What to do:
All lines between the start of the listing below and the line containing "Organism: NCBI:txid547042", inclusive, must be repeated exactly.
☆ ☆ ☆ ☆
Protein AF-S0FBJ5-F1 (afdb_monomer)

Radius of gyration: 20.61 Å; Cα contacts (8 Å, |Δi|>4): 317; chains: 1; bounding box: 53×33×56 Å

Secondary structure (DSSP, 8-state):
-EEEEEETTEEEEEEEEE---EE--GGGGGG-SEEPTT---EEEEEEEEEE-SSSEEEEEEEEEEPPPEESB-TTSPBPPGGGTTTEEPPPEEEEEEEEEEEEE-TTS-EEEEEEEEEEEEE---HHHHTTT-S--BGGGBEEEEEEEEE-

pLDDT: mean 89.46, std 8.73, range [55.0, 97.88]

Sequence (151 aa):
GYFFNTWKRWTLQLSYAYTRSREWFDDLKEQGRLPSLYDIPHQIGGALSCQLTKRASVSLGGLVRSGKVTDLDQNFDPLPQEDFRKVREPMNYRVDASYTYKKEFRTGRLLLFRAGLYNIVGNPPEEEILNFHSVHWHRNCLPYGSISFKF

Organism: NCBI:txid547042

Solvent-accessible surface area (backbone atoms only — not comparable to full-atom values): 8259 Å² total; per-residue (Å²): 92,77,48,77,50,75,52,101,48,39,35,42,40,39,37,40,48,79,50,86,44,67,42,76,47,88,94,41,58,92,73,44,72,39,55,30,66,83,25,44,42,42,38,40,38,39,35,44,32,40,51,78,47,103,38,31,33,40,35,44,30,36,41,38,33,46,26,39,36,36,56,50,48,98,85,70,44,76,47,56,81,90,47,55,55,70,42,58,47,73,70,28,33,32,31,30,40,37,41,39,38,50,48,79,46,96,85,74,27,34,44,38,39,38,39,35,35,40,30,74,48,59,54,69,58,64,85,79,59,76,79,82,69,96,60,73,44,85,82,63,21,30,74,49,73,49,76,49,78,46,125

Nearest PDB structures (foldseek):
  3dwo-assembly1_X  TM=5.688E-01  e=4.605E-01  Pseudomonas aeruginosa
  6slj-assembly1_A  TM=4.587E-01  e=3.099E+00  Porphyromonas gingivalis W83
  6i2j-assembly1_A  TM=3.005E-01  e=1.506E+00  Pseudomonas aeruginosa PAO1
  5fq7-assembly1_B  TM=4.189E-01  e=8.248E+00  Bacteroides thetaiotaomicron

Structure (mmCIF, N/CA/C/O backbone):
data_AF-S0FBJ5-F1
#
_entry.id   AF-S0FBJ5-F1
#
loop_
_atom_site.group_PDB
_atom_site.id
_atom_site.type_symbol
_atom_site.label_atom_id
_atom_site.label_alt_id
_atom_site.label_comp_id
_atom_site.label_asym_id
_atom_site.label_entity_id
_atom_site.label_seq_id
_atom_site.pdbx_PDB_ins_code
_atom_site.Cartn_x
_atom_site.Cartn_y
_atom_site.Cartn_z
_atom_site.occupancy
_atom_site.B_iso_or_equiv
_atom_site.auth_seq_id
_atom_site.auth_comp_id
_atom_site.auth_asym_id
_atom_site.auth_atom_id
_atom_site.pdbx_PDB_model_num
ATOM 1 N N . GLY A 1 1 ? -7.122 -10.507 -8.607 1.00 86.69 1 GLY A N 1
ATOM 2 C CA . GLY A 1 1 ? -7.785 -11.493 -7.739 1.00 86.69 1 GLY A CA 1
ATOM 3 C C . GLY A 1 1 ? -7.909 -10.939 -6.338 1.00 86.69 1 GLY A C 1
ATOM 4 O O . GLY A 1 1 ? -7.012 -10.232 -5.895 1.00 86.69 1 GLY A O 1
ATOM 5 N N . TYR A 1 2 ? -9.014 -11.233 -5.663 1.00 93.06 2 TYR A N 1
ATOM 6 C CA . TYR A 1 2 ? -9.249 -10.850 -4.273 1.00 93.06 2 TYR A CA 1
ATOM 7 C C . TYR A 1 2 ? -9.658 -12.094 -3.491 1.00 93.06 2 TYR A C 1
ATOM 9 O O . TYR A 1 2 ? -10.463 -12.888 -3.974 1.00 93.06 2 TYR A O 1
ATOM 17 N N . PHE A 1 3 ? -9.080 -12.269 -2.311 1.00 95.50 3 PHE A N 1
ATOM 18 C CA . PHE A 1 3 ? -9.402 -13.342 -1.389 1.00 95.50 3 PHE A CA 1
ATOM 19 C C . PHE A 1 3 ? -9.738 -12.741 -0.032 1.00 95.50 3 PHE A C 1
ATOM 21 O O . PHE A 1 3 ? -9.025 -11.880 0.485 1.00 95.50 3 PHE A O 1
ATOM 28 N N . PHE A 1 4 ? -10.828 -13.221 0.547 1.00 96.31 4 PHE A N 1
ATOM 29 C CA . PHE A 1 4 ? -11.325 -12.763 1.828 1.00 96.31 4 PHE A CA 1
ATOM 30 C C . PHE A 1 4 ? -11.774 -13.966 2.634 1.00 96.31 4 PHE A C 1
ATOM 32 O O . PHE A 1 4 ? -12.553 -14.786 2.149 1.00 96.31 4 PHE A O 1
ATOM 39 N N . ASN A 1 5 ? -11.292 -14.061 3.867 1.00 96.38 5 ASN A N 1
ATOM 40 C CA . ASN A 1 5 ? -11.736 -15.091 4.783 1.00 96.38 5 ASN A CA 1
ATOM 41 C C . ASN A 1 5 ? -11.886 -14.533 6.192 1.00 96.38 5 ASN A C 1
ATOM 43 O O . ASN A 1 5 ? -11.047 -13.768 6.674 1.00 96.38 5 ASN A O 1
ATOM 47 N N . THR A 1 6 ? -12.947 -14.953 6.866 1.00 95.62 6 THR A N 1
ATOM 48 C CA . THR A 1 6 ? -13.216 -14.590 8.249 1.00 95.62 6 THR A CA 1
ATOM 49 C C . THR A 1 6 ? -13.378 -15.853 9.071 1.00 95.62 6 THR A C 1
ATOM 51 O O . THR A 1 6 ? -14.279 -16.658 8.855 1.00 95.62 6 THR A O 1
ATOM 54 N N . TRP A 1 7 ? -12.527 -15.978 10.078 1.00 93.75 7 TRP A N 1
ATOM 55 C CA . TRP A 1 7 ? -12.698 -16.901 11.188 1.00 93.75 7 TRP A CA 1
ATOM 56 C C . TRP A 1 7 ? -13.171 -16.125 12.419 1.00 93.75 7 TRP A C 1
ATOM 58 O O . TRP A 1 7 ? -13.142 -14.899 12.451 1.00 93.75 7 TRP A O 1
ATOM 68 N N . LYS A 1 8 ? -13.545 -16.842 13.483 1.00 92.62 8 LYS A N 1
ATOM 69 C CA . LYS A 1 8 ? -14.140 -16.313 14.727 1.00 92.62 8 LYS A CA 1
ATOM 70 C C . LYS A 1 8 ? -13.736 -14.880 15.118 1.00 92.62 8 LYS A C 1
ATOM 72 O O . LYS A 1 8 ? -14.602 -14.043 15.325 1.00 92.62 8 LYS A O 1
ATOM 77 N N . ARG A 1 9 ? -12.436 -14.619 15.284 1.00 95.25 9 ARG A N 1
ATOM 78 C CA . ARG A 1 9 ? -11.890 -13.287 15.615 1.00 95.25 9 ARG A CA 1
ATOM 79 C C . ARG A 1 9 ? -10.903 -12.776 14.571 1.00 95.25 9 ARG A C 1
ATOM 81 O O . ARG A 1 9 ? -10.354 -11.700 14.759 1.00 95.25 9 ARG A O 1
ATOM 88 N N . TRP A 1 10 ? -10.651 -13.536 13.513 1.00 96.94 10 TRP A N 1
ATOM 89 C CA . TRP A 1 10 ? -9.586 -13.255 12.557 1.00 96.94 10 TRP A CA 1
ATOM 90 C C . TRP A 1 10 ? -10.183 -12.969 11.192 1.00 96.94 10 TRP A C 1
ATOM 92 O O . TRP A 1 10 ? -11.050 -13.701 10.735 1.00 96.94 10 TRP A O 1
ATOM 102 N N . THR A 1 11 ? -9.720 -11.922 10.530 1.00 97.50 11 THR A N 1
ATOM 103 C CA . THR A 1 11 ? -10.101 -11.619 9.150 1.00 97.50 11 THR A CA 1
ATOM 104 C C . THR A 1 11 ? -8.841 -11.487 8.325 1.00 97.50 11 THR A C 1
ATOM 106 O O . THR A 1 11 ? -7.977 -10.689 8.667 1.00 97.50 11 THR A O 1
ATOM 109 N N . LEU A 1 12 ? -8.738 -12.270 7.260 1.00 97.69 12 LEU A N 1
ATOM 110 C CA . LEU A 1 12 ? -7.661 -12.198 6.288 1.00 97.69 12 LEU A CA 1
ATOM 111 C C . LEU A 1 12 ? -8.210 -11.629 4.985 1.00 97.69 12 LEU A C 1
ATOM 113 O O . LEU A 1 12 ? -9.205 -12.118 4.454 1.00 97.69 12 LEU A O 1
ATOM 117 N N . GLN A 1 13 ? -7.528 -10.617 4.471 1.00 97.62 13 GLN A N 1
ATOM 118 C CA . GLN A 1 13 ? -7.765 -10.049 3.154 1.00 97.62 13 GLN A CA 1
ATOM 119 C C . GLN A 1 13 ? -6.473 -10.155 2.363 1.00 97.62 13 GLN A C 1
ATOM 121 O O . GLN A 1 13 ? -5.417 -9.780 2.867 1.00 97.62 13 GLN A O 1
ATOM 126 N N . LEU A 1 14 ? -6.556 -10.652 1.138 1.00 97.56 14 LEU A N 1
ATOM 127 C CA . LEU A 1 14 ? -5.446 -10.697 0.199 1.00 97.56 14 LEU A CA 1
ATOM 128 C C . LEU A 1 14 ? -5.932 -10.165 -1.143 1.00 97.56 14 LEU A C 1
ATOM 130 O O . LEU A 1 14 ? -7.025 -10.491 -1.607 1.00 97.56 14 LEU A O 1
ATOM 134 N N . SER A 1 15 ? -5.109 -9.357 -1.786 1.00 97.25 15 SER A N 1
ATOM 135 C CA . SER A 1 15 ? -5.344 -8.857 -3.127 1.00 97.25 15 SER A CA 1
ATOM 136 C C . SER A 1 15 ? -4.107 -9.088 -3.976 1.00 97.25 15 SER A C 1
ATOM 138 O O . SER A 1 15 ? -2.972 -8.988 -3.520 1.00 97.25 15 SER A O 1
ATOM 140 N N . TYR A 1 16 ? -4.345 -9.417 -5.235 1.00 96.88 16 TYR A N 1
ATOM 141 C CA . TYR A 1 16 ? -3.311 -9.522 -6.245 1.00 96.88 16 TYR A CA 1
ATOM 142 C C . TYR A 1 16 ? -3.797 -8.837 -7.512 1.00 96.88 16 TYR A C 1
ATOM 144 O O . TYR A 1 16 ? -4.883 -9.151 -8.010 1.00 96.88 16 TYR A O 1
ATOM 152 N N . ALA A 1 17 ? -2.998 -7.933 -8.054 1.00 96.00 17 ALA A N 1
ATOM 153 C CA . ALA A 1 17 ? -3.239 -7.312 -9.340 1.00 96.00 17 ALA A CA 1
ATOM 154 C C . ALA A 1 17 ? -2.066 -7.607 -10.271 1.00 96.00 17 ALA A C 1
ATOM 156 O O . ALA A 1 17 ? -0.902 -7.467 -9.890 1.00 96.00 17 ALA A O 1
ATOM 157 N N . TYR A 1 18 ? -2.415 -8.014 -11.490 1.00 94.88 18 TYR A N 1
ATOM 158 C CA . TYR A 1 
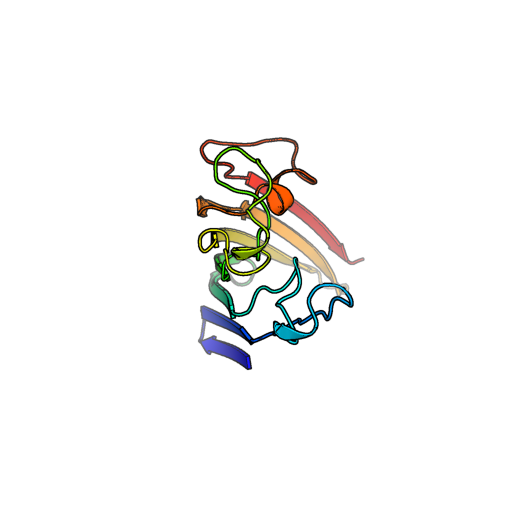18 ? -1.499 -8.045 -12.613 1.00 94.88 18 TYR A CA 1
ATOM 159 C C . TYR A 1 18 ? -1.975 -7.028 -13.638 1.00 94.88 18 TYR A C 1
ATOM 161 O O . TYR A 1 18 ? -3.087 -7.152 -14.156 1.00 94.88 18 TYR A O 1
ATOM 169 N N . THR A 1 19 ? -1.158 -6.022 -13.906 1.00 92.06 19 THR A N 1
ATOM 170 C CA . THR A 1 19 ? -1.453 -4.969 -14.879 1.00 92.06 19 THR A CA 1
ATOM 171 C C . THR A 1 19 ? -0.300 -4.874 -15.866 1.00 92.06 19 THR A C 1
ATOM 173 O O . THR A 1 19 ? 0.836 -5.199 -15.551 1.00 92.06 19 THR A O 1
ATOM 176 N N . ARG A 1 20 ? -0.579 -4.491 -17.109 1.00 92.12 20 ARG A N 1
ATOM 177 C CA . ARG A 1 20 ? 0.473 -4.160 -18.073 1.00 92.12 20 ARG A CA 1
ATOM 178 C C . ARG A 1 20 ? 0.056 -2.931 -18.845 1.00 92.12 20 ARG A C 1
ATOM 180 O O . ARG A 1 20 ? -0.994 -2.949 -19.483 1.00 92.12 20 ARG A O 1
ATOM 187 N N . SER A 1 21 ? 0.897 -1.912 -18.826 1.00 91.56 21 SER A N 1
ATOM 188 C CA . SER A 1 21 ? 0.755 -0.715 -19.643 1.00 91.56 21 SER A CA 1
ATOM 189 C C . SER A 1 21 ? 1.917 -0.629 -20.624 1.00 91.56 21 SER A C 1
ATOM 191 O O . SER A 1 21 ? 3.076 -0.811 -20.246 1.00 91.56 21 SER A O 1
ATOM 193 N N . ARG A 1 22 ? 1.615 -0.390 -21.902 1.00 91.44 22 ARG A N 1
ATOM 194 C CA . ARG A 1 22 ? 2.620 -0.284 -22.966 1.00 91.44 22 ARG A CA 1
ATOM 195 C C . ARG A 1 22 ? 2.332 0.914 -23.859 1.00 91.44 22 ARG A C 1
☆ ☆ ☆ ☆
Answer section:
Protein AF-S0FBJ5-F1 (afdb_monomer)

Radius of gyration: 20.61 Å; Cα contacts (8 Å, |Δi|>4): 317; chains: 1; bounding box: 53×33×56 Å

Secondary structure (DSSP, 8-state):
-EEEEEETTEEEEEEEEE---EE--GGGGGG-SEEPTT---EEEEEEEEEE-SSSEEEEEEEEEEPPPEESB-TTSPBPPGGGTTTEEPPPEEEEEEEEEEEEE-TTS-EEEEEEEEEEEEE---HHHHTTT-S--BGGGBEEEEEEEEE-

pLDDT: mean 89.46, std 8.73, range [55.0, 97.88]

Sequence (151 aa):
GYFFNTWKRWTLQLSYAYTRSREWFDDLKEQGRLPSLYDIPHQIGGALSCQLTKRASVSLGGLVRSGKVTDLDQNFDPLPQEDFRKVREPMNYRVDASYTYKKEFRTGRLLLFRAGLYNIVGNPPEEEILNFHSVHWHRNCLPYGSISFKF

Organism: NCBI:txid547042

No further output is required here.